Late last week as I made final preparations for a trip to Lake Superior in Michigan waters for a shot at some late season lake trout I was all but out of my mind with excitement over “what might be?!” Our timing was right. We’d done our research. Water temps looked to be right where we needed them to be for a successful trip and the near shore wind forecast predicted calm to 3 foot waves during our stay. The timing looked “just right” for a legit shot at a 25+ pound lake trout!
Grant, as many of you already know, fishes Lake Superior in the Duluth area relentlessly throughout the spring and summer. Herb, despite living within miles of the big lake his entire life, had only been on the lake chasing lakers one time in 67 years.
Lake trout season in Michigan waters remains open until the end of October and as the water temps on the big lake cool in advance of winter lake trout start to accumulate in large numbers around in-shore reefs and islands in preparation for the spawn.
Whereas some fish species turn up their noses at all but the most carefully presented baits and lures during their spawning rituals lake trout seemingly lose their minds with aggression making them overly willing to strike out at an angler’s offerings. And many of these fish run big. Really big!! And it is this “perfect storm” of conditions that had us targeting lake trout when most had already put their big lake boats up for the season.
Of course not everything worked as planned. In all honesty our original plan was to jig fish for these lake trout but that just didn’t come together for us on this trip. When the lake was calm enough to fish jigs the fish were inactive. When the clouds rolled in and the fish got active, the winds kicked up making our attempts to fish jigs utterly futile.
The solution? Fire up the kicker and break out the trolling gear. The fish were up feeding in the top half of the water column so we didn’t need anything too fancy to get the job done. Actually, in all honesty, the crankbaits used would have looked right at home tied to a crankbait rod being run by a Mille Lacs Lake walleye guy fishing at night right now. Shallow diving stickbaits worked the best with #13 jointed raps, 900 series reef runners and Bomber Long A’s taking most of our crankbait fish.
We rounded out our presentation by fishing two of our allowed 9 rods (3 per person in MI) on downriggers. 4 – 6 inch spoons with BRIGHT contrasting patterns worked very well trolled at 2 – 2.2 MPH. Depths fished were 21′ – 31′ feet down over 40′ – 60′ of water. Our most productive areas were narrow rock spines that topped out around 35 feet with deep water on all sides. Our most productive spines were miles in length and would alternately rise toward the surface and drop back down to 50′ of water or so along the entire length creating perfect spawning habitat and structure to hold the lakers.

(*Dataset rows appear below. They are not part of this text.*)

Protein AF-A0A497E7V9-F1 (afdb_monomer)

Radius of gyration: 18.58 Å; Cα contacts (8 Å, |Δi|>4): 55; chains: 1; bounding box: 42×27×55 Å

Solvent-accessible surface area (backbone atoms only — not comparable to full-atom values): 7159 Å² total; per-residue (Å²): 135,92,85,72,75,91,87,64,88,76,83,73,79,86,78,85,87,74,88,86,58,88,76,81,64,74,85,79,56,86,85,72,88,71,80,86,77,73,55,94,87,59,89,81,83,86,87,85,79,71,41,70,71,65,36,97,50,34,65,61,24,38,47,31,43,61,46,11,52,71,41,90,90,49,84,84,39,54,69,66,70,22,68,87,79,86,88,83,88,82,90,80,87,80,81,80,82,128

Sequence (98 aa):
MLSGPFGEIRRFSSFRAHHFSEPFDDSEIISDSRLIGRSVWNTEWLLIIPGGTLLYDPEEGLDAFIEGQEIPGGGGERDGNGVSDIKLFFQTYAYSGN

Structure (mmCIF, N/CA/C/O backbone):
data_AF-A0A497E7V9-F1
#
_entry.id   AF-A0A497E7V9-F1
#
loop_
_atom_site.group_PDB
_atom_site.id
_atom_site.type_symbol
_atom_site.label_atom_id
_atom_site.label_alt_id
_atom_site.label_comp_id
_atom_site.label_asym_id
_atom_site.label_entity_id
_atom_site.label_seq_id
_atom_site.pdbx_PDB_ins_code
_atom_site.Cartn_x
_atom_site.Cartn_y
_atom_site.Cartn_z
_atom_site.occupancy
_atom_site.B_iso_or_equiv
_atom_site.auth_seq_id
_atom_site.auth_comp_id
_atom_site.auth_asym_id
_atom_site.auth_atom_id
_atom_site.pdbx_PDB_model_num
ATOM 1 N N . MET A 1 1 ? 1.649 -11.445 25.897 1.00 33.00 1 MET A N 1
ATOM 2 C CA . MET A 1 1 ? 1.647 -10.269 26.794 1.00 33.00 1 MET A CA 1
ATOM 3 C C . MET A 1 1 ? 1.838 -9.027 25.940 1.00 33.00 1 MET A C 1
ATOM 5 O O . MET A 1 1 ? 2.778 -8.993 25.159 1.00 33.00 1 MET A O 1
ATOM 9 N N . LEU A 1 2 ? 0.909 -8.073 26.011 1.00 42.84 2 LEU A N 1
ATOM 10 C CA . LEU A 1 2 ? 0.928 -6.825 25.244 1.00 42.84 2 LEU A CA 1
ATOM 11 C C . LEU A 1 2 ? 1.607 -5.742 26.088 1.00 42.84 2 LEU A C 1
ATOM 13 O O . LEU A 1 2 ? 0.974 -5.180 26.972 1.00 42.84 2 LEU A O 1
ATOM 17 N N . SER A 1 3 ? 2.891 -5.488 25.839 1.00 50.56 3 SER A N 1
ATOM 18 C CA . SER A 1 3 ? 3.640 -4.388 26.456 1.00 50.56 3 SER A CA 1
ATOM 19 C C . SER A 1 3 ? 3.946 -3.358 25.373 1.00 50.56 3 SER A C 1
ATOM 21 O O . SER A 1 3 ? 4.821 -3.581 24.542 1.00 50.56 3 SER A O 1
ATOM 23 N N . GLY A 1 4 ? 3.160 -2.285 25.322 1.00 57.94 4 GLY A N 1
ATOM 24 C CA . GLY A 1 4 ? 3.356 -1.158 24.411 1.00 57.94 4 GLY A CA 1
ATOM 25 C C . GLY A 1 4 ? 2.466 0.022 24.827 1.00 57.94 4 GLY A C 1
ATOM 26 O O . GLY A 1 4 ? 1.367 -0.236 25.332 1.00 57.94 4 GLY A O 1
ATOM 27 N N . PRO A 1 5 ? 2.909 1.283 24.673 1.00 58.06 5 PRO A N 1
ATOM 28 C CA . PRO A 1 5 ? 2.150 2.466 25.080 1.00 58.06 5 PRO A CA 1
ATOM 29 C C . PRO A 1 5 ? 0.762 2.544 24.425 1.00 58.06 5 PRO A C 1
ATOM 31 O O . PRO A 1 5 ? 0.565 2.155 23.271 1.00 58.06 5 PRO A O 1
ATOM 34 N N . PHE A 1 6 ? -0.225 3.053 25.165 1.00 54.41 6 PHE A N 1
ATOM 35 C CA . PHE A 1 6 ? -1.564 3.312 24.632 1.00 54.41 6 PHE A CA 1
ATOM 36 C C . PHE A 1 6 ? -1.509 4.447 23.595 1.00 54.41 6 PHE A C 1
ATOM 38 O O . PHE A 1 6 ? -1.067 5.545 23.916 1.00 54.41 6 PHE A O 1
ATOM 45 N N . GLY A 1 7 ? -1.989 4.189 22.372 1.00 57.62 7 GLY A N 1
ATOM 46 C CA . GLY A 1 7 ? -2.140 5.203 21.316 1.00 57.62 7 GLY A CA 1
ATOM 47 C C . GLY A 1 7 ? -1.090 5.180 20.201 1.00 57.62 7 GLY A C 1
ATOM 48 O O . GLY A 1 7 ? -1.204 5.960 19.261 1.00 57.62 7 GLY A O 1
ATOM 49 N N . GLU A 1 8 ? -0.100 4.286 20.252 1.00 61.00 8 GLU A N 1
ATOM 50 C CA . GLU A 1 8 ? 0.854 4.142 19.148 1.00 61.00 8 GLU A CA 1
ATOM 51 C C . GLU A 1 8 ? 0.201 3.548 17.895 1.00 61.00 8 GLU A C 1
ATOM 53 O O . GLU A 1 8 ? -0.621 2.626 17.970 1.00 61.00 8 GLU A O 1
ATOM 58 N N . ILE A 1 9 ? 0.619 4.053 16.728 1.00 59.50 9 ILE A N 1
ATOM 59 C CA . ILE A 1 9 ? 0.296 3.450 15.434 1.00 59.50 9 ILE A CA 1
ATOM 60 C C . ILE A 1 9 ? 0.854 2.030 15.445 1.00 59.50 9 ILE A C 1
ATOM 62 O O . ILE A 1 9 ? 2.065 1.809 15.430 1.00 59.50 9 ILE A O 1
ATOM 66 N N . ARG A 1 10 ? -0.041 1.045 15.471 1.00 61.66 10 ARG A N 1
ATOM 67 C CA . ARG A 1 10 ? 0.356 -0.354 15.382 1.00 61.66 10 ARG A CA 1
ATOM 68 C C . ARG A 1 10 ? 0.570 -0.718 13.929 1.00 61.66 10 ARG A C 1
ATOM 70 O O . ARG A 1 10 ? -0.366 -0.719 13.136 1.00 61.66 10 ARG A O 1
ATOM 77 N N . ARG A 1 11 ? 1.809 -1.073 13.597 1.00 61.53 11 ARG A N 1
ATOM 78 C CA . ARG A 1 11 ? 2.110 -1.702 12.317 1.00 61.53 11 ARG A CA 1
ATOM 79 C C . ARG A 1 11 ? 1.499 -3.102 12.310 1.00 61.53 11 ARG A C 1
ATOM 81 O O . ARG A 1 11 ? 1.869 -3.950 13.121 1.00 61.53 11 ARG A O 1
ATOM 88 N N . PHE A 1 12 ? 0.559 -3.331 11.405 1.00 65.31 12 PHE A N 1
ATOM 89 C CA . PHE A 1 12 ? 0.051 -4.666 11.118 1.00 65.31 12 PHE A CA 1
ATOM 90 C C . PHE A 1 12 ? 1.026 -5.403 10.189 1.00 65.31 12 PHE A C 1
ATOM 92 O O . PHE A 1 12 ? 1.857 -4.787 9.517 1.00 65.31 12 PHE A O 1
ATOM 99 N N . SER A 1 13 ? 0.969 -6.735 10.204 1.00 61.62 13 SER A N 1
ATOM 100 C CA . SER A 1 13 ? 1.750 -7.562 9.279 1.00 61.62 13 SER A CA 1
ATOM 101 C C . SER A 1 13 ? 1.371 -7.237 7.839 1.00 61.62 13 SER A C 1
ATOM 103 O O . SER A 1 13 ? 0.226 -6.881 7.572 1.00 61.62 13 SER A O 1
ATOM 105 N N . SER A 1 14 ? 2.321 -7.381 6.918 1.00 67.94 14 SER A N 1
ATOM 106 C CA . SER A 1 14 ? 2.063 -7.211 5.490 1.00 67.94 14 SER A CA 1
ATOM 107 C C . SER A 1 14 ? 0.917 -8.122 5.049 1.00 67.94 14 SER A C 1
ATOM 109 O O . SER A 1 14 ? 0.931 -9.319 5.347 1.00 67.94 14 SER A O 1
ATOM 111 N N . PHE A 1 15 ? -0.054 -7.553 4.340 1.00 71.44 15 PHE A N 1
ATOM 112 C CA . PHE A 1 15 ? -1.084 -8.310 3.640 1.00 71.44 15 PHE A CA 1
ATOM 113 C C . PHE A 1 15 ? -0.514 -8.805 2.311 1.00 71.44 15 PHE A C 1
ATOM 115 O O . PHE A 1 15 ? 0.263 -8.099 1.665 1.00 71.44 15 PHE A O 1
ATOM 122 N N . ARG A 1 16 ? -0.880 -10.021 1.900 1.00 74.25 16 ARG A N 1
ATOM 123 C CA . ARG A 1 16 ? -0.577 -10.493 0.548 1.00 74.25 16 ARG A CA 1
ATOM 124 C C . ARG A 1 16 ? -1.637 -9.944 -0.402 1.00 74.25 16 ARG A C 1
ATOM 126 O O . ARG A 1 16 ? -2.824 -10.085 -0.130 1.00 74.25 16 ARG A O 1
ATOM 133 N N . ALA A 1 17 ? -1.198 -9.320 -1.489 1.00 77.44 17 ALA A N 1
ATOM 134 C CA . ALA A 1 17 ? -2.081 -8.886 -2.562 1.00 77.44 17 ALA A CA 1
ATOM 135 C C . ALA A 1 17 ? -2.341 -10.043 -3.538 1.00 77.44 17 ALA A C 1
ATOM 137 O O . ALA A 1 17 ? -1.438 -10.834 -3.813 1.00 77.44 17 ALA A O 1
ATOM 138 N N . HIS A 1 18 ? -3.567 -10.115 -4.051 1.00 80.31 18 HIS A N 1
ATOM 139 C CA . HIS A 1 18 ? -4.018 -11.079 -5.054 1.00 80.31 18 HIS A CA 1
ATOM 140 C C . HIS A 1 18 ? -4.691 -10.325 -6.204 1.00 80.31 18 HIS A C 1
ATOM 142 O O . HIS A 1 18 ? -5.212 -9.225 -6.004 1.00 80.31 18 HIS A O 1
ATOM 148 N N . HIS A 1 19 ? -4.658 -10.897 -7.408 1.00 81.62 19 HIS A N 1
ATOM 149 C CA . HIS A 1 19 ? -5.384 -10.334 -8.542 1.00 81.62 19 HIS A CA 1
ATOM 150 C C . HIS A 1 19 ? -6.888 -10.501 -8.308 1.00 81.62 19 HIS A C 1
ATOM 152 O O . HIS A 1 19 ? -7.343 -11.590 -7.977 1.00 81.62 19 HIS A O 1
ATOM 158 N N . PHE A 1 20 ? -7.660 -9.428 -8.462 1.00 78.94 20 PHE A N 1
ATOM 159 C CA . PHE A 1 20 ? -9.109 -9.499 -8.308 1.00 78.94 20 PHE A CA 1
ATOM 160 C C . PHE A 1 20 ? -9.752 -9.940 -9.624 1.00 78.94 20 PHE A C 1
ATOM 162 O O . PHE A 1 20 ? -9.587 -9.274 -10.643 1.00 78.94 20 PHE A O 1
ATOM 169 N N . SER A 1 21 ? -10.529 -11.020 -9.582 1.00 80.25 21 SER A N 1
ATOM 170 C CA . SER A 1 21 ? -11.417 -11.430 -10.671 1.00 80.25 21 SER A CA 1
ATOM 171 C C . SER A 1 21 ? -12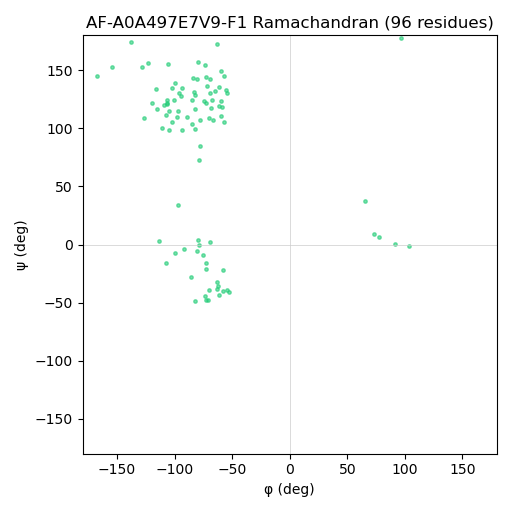.858 -11.540 -10.167 1.00 80.25 21 SER A C 1
ATOM 173 O O . SER A 1 21 ? -13.099 -11.676 -8.966 1.00 80.25 21 SER A O 1
ATOM 175 N N . GLU A 1 22 ? -13.826 -11.419 -11.078 1.00 79.06 22 GLU A N 1
ATOM 176 C CA . GLU A 1 22 ? -15.236 -11.658 -10.766 1.00 79.06 22 GLU A CA 1
ATOM 177 C C . GLU A 1 22 ? -15.669 -13.037 -11.294 1.00 79.06 22 GLU A C 1
ATOM 179 O O . GLU A 1 22 ? -15.387 -13.350 -12.455 1.00 79.06 22 GLU A O 1
ATOM 184 N N . PRO A 1 23 ? -16.391 -13.851 -10.499 1.00 80.69 23 PRO A N 1
ATOM 185 C CA . PRO A 1 23 ? -16.829 -13.601 -9.124 1.00 80.69 23 PRO A CA 1
ATOM 186 C C . PRO A 1 23 ? -15.679 -13.702 -8.113 1.00 80.69 23 PRO A C 1
ATOM 188 O O . PRO A 1 23 ? -14.699 -14.400 -8.335 1.00 80.69 23 PRO A O 1
ATOM 191 N N . PHE A 1 24 ? -15.833 -13.013 -6.986 1.00 78.12 24 PHE A N 1
ATOM 192 C CA . PHE A 1 24 ? -14.868 -13.051 -5.892 1.00 78.12 24 PHE A CA 1
ATOM 193 C C . PHE A 1 24 ? -14.695 -14.474 -5.342 1.00 78.12 24 PHE A C 1
ATOM 195 O O . PHE A 1 24 ? -15.674 -15.081 -4.902 1.00 78.12 24 PHE A O 1
ATOM 202 N N . ASP A 1 25 ? -13.456 -14.965 -5.341 1.00 80.12 25 ASP A N 1
ATOM 203 C CA . ASP A 1 25 ? -13.069 -16.244 -4.750 1.00 80.12 25 ASP A CA 1
ATOM 204 C C . ASP A 1 25 ? -12.492 -16.013 -3.345 1.00 80.12 25 ASP A C 1
ATOM 206 O O . ASP A 1 25 ? -11.412 -15.446 -3.168 1.00 80.12 25 ASP A O 1
ATOM 210 N N . ASP A 1 26 ? -13.236 -16.430 -2.322 1.00 75.38 26 ASP A N 1
ATOM 211 C CA . ASP A 1 26 ? -12.831 -16.299 -0.924 1.00 75.38 26 ASP A CA 1
ATOM 212 C C . ASP A 1 26 ? -11.708 -17.274 -0.532 1.00 75.38 26 ASP A C 1
ATOM 214 O O . ASP A 1 26 ? -11.027 -17.049 0.472 1.00 75.38 26 ASP A O 1
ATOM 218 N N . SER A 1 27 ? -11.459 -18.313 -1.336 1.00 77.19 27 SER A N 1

Early in the morning, later in the afternoon or any time the winds kicked up the cranbaits would produce. If the winds laid back down or the sun popped out the fish would forgo the boards and crankbaits and focus their attentions on our spoon rods. When the conditions were right… MAN, YOU BETTER BE READY TO WORK! We would hit 2 or 3 fish at a time which meant we had to fly into action clearing boards, fight fish and reset rods to keep everything working smoothly.
One thing we picked up on that really paid huge dividends for us was to resist the urge to fish baits just above any lakers shown on our electronics. These fish wanted to come up and ambush baits from below and they’re willing to come a long way in the water column to do it! Most of the time we fished in 50′ – 60′ of water and we regularly marked fish within 2′ of the bottom. Drop lures on downriggers just a couple feet above those fish you say? We found that to be a complete waste of time. Now, brings those baits up in the water column, WAY UP, and the fish would rise to the baits and crush them. With 35+ foot water clarity fish can see baits from a LONG way off and we found that by positioning our spoons 19′ – 31′ feet down and our crankbaits 7′ – 15′ down our catch rates jumped dramatically and any time we messed with deep diving crankbaits or deeper downrigger sets the fish all but dried up.